To do
In the records below, find the line containing "ATOM 96 C C" and the line containing "ATOM 120 C C"; please repeat exactly the lines from one to the other, both included, and nothing more.

Source data
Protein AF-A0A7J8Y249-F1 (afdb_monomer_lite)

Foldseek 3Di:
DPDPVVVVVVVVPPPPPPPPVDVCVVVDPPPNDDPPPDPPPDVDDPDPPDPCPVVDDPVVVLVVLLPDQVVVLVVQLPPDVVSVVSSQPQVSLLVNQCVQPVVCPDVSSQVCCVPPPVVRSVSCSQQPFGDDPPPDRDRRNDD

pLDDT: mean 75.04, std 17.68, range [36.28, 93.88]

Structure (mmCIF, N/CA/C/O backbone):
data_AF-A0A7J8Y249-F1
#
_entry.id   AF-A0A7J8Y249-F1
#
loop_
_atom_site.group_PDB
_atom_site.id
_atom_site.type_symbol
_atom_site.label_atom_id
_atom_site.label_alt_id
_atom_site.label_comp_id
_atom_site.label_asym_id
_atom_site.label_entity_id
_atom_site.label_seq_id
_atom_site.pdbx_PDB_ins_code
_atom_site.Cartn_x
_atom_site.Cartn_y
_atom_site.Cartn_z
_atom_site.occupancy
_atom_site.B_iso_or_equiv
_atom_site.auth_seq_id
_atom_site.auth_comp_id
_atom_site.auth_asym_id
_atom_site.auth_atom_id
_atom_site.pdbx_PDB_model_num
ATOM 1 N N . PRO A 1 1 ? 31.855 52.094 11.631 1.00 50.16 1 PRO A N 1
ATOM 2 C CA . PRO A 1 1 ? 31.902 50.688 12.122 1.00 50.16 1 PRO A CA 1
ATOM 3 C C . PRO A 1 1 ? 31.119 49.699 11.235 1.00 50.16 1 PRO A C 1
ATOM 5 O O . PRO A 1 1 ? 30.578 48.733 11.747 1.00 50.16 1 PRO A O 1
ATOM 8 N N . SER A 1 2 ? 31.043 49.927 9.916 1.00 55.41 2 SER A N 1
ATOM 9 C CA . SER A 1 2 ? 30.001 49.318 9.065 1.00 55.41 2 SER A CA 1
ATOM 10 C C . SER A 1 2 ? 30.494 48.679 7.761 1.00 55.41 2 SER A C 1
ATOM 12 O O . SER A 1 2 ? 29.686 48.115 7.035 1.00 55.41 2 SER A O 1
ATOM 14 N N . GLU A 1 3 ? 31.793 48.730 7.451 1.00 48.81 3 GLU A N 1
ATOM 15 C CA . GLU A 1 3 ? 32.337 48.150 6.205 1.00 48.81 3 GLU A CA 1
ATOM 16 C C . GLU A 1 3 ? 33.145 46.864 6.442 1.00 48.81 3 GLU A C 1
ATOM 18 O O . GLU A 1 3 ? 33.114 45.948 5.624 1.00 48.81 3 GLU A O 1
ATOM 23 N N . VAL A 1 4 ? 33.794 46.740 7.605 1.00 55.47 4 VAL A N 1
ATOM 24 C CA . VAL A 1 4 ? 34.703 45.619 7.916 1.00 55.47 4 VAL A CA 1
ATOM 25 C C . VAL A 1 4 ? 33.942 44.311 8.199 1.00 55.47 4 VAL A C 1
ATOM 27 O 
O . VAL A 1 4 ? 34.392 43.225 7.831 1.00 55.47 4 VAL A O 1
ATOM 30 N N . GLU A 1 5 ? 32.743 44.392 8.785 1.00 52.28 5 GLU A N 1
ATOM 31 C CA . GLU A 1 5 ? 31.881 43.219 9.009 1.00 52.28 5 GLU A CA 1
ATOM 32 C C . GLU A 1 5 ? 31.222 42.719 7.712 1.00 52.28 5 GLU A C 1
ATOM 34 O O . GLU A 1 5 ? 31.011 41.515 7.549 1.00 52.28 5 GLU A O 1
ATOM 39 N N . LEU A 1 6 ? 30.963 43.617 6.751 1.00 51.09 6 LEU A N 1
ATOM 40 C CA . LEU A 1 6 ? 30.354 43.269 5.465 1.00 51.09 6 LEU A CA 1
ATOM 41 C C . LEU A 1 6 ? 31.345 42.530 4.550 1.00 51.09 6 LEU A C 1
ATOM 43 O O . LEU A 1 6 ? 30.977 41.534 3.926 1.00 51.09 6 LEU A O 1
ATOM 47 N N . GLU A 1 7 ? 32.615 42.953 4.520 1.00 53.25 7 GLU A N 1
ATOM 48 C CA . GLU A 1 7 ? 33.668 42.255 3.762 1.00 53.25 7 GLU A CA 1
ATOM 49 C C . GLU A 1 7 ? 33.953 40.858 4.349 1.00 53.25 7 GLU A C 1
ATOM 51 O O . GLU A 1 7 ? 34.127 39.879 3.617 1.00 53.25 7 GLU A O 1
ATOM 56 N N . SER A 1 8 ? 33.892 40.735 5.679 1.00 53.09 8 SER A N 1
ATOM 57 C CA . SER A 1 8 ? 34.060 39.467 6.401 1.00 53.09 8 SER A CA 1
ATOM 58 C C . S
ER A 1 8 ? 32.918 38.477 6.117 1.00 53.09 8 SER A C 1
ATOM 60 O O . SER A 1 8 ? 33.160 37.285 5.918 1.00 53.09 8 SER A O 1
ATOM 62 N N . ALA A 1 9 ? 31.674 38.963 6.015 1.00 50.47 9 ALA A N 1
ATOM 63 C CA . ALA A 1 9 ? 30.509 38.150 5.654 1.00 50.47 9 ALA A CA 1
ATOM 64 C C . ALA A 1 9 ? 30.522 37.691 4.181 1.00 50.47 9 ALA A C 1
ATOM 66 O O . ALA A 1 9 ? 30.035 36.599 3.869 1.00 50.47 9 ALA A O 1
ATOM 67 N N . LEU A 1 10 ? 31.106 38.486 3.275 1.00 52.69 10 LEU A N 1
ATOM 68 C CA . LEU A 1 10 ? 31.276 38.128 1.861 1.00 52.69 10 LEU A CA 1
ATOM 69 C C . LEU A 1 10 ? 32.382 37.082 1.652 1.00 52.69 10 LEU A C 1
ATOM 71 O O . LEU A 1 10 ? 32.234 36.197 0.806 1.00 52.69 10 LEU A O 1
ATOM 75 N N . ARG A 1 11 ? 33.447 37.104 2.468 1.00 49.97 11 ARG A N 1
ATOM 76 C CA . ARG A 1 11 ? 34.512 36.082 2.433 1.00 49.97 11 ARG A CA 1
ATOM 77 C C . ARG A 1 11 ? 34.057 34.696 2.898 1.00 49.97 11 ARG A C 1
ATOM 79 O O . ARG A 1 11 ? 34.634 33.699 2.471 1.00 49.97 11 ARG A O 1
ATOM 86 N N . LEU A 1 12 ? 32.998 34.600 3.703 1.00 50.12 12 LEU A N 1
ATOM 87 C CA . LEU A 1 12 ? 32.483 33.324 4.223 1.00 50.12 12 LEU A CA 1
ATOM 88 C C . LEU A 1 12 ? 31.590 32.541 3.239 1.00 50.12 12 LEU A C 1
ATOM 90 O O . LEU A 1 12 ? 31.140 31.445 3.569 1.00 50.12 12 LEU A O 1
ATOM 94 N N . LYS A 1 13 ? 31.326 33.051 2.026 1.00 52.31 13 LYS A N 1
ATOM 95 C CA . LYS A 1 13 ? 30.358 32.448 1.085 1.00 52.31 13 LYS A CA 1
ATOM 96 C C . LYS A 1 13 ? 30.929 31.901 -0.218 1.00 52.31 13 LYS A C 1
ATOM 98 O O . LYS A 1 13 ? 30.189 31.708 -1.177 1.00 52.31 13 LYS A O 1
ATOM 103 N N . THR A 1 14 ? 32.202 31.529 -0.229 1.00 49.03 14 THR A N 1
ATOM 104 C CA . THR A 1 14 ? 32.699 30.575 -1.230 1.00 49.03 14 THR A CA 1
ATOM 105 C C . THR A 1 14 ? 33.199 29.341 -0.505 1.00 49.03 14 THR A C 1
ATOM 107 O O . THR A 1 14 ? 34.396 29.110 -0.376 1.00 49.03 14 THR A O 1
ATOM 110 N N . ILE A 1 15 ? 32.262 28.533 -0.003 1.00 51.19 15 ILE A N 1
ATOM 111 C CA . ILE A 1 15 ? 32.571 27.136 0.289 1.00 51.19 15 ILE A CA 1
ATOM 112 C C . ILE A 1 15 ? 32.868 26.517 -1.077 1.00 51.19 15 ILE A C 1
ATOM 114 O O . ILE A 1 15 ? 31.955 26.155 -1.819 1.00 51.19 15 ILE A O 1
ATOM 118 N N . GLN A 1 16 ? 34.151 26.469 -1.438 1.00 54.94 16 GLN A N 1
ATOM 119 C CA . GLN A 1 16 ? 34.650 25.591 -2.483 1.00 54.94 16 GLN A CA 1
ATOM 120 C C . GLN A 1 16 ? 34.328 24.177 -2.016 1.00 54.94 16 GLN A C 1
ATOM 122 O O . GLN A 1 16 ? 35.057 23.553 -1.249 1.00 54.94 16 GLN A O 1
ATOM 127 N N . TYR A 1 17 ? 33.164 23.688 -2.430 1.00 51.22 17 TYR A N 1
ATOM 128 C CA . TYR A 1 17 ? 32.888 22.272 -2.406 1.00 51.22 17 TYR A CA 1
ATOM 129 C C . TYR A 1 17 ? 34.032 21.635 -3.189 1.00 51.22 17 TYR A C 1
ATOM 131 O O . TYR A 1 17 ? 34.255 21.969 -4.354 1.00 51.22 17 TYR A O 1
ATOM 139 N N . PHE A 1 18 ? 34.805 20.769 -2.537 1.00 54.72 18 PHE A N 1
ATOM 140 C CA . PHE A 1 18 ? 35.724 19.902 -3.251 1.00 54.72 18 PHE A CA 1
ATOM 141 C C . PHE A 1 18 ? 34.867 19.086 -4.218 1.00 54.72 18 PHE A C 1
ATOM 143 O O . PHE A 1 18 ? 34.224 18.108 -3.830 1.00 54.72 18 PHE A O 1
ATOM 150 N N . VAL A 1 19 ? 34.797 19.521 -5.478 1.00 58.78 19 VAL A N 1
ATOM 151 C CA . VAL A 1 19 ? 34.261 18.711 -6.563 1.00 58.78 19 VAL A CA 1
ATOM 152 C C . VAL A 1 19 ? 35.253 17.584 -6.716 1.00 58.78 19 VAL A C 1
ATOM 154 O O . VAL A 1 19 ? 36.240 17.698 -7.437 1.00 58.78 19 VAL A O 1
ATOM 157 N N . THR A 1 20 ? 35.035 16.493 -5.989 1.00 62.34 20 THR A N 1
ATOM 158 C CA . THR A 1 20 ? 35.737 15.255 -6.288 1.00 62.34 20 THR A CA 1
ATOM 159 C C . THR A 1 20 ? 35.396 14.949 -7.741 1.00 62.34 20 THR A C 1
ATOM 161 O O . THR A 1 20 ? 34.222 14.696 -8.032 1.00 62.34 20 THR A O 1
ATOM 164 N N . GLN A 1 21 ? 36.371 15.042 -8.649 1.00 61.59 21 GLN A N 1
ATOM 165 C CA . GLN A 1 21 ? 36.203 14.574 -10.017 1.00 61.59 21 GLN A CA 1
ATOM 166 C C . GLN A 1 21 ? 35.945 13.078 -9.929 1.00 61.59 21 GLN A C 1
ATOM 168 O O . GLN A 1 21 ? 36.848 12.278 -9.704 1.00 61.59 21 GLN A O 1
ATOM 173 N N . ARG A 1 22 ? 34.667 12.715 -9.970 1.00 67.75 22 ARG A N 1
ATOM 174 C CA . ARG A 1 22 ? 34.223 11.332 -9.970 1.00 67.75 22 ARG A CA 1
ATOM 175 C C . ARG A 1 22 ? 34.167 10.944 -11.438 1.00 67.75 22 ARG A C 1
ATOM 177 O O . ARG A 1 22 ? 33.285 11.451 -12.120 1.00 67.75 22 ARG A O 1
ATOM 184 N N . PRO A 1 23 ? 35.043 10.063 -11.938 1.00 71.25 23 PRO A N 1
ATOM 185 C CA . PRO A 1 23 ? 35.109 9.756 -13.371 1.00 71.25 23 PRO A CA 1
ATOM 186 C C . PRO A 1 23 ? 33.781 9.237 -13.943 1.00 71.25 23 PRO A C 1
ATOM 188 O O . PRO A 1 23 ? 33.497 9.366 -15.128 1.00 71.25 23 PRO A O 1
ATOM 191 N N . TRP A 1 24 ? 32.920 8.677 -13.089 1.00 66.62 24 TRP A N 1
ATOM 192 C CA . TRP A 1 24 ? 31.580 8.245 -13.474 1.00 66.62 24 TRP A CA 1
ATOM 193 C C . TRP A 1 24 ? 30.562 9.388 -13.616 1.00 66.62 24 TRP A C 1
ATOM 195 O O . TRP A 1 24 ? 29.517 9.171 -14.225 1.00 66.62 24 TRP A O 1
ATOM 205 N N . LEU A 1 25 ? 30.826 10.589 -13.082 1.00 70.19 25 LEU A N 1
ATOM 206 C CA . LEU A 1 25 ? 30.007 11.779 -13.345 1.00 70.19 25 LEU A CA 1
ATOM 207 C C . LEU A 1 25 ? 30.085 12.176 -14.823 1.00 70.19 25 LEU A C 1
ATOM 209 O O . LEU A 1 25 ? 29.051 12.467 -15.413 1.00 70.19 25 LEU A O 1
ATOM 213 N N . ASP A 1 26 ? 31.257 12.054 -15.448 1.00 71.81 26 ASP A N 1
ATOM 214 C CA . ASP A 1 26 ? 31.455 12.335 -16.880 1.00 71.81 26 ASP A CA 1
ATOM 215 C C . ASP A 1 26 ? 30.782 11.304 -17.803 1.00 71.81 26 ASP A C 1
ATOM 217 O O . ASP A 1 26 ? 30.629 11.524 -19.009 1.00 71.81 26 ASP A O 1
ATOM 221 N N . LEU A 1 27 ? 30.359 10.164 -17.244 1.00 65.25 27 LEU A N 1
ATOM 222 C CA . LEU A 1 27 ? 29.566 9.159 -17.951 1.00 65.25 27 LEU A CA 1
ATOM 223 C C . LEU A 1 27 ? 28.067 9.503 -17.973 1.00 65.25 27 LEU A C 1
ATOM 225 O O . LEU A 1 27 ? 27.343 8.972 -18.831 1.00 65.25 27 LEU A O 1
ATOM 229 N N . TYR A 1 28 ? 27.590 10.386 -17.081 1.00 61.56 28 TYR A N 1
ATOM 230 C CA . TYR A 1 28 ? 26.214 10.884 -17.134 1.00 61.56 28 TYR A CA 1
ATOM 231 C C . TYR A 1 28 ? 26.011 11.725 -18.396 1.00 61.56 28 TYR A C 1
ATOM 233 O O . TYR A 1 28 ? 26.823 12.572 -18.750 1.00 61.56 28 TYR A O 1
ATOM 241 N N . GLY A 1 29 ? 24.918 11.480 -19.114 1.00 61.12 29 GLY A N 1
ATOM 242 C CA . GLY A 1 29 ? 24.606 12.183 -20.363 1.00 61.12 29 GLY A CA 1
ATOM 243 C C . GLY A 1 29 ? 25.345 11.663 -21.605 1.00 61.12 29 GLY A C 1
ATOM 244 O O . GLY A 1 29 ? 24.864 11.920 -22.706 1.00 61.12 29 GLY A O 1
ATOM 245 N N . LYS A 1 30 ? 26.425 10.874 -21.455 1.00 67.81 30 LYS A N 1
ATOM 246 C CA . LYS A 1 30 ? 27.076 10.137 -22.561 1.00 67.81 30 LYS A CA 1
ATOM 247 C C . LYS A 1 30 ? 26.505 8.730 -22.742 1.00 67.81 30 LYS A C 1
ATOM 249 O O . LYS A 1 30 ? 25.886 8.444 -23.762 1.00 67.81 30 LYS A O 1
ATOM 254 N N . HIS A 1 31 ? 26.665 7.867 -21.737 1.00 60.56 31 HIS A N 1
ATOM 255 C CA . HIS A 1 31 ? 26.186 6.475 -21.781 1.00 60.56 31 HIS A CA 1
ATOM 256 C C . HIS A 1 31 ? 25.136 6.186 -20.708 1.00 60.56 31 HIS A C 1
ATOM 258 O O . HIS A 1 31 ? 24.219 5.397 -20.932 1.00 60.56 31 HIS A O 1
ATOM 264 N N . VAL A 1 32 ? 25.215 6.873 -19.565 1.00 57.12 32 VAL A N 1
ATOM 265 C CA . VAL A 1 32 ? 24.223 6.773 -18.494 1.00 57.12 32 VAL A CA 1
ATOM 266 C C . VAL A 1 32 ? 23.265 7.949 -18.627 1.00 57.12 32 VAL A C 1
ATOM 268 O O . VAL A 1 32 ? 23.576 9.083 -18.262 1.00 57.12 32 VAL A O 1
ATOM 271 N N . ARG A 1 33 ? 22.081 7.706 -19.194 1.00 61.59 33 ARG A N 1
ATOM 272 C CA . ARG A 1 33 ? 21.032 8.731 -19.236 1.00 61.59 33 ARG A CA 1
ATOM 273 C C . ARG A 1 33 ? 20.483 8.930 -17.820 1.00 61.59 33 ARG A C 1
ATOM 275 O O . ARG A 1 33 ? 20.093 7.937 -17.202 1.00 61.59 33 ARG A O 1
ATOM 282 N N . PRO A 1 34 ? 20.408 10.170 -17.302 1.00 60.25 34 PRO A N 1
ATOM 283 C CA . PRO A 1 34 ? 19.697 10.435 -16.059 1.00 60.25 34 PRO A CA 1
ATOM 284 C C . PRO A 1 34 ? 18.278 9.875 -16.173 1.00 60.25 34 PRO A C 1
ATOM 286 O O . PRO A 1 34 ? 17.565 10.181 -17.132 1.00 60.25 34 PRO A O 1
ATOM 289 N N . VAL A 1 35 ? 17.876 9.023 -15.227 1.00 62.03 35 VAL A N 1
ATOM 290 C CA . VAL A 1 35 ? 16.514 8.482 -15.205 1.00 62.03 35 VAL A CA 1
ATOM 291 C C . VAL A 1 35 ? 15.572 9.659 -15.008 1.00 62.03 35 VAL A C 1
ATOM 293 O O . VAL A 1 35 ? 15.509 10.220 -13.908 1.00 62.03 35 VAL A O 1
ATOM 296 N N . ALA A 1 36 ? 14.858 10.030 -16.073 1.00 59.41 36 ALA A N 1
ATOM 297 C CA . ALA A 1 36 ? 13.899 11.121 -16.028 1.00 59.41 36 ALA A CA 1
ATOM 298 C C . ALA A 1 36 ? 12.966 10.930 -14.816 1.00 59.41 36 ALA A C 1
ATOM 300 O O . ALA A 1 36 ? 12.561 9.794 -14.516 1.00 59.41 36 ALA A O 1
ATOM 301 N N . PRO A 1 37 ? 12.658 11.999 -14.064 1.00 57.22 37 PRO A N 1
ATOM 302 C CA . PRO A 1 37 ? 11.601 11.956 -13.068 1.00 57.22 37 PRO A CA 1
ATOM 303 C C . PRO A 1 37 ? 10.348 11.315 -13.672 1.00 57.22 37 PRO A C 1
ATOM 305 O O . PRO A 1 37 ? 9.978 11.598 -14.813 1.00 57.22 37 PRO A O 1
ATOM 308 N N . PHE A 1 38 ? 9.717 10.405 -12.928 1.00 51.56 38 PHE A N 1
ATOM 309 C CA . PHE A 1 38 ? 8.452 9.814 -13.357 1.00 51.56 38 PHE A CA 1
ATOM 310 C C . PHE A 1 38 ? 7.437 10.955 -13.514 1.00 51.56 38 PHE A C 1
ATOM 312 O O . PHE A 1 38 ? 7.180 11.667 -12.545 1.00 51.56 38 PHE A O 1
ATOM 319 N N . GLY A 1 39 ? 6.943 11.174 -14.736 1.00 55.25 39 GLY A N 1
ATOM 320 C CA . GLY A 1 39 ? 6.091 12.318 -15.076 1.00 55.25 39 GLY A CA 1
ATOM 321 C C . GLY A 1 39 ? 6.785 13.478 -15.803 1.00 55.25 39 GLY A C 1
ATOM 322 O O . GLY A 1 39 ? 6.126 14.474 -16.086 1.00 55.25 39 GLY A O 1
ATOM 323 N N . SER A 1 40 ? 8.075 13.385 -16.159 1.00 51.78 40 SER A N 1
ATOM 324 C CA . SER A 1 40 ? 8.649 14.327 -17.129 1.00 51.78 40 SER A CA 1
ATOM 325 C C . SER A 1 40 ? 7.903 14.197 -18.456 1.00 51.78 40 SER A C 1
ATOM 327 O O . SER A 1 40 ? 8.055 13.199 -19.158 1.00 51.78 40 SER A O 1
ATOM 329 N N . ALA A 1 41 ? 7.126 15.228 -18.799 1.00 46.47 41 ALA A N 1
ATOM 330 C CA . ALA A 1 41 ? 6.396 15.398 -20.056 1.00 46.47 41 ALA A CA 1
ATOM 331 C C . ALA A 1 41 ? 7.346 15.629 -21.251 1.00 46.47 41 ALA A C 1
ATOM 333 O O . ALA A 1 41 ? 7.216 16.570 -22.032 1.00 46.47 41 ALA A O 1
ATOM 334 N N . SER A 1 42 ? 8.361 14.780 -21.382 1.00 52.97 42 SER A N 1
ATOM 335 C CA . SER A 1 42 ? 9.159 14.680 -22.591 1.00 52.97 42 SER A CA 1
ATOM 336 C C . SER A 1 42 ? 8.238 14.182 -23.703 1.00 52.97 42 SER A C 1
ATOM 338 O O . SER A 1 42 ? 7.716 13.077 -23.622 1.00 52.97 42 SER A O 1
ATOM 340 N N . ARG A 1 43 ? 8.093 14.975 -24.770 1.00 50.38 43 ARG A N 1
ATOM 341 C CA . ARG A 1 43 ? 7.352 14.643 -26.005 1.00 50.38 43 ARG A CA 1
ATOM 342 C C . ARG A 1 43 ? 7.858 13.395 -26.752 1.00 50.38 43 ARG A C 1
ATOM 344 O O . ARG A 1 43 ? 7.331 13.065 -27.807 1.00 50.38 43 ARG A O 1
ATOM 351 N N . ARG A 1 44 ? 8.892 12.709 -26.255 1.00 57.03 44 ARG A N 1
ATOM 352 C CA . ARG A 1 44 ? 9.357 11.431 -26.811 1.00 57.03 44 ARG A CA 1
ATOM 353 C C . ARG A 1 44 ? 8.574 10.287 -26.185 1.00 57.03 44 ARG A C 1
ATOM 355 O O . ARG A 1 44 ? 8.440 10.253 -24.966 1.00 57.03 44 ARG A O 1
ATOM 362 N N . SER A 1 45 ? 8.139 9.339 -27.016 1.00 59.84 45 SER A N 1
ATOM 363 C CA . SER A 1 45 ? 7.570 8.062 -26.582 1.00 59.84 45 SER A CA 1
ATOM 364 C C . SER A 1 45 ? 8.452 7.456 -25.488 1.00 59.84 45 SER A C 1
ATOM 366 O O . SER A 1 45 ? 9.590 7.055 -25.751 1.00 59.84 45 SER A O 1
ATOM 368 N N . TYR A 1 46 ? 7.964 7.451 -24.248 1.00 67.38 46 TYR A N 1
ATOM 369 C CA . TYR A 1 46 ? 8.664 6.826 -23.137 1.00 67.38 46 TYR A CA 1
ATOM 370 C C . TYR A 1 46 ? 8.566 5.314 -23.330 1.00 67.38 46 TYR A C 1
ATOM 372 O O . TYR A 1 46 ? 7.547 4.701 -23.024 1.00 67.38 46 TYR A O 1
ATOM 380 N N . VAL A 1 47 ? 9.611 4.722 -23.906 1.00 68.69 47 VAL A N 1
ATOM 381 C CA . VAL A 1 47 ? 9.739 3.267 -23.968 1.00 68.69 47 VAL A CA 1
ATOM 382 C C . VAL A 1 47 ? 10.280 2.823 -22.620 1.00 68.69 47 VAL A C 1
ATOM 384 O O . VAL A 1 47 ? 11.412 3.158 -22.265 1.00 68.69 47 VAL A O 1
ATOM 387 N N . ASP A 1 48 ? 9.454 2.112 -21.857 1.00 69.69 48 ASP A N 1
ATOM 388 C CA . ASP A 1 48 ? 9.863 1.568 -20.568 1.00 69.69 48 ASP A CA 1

Result of the task
ATOM 96 C C . LYS A 1 13 ? 30.929 31.901 -0.218 1.00 52.31 13 LYS A C 1
ATOM 98 O O . LYS A 1 13 ? 30.189 31.708 -1.177 1.00 52.31 13 LYS A O 1
ATOM 103 N N . THR A 1 14 ? 32.202 31.529 -0.229 1.00 49.03 14 THR A N 1
ATOM 104 C CA . THR A 1 14 ? 32.699 30.575 -1.230 1.00 49.03 14 THR A CA 1
ATOM 105 C C . THR A 1 14 ? 33.199 29.341 -0.505 1.00 49.03 14 THR A C 1
ATOM 107 O O . THR A 1 14 ? 34.396 29.110 -0.376 1.00 49.03 14 THR A O 1
ATOM 110 N N . ILE A 1 15 ? 32.262 28.533 -0.003 1.00 51.19 15 ILE A N 1
ATOM 111 C CA . ILE A 1 15 ? 32.571 27.136 0.289 1.00 51.19 15 ILE A CA 1
ATOM 112 C C . ILE A 1 15 ? 32.868 26.517 -1.077 1.00 51.19 15 ILE A C 1
ATOM 114 O O . ILE A 1 15 ? 31.955 26.155 -1.819 1.00 51.19 15 ILE A O 1
ATOM 118 N N . GLN A 1 16 ? 34.151 26.469 -1.438 1.00 54.94 16 GLN A N 1
ATOM 119 C CA . GLN A 1 16 ? 34.650 25.591 -2.483 1.00 54.94 16 GLN A CA 1
ATOM 120 C C . GLN A 1 16 ? 34.328 24.177 -2.016 1.00 54.94 16 GLN A C 1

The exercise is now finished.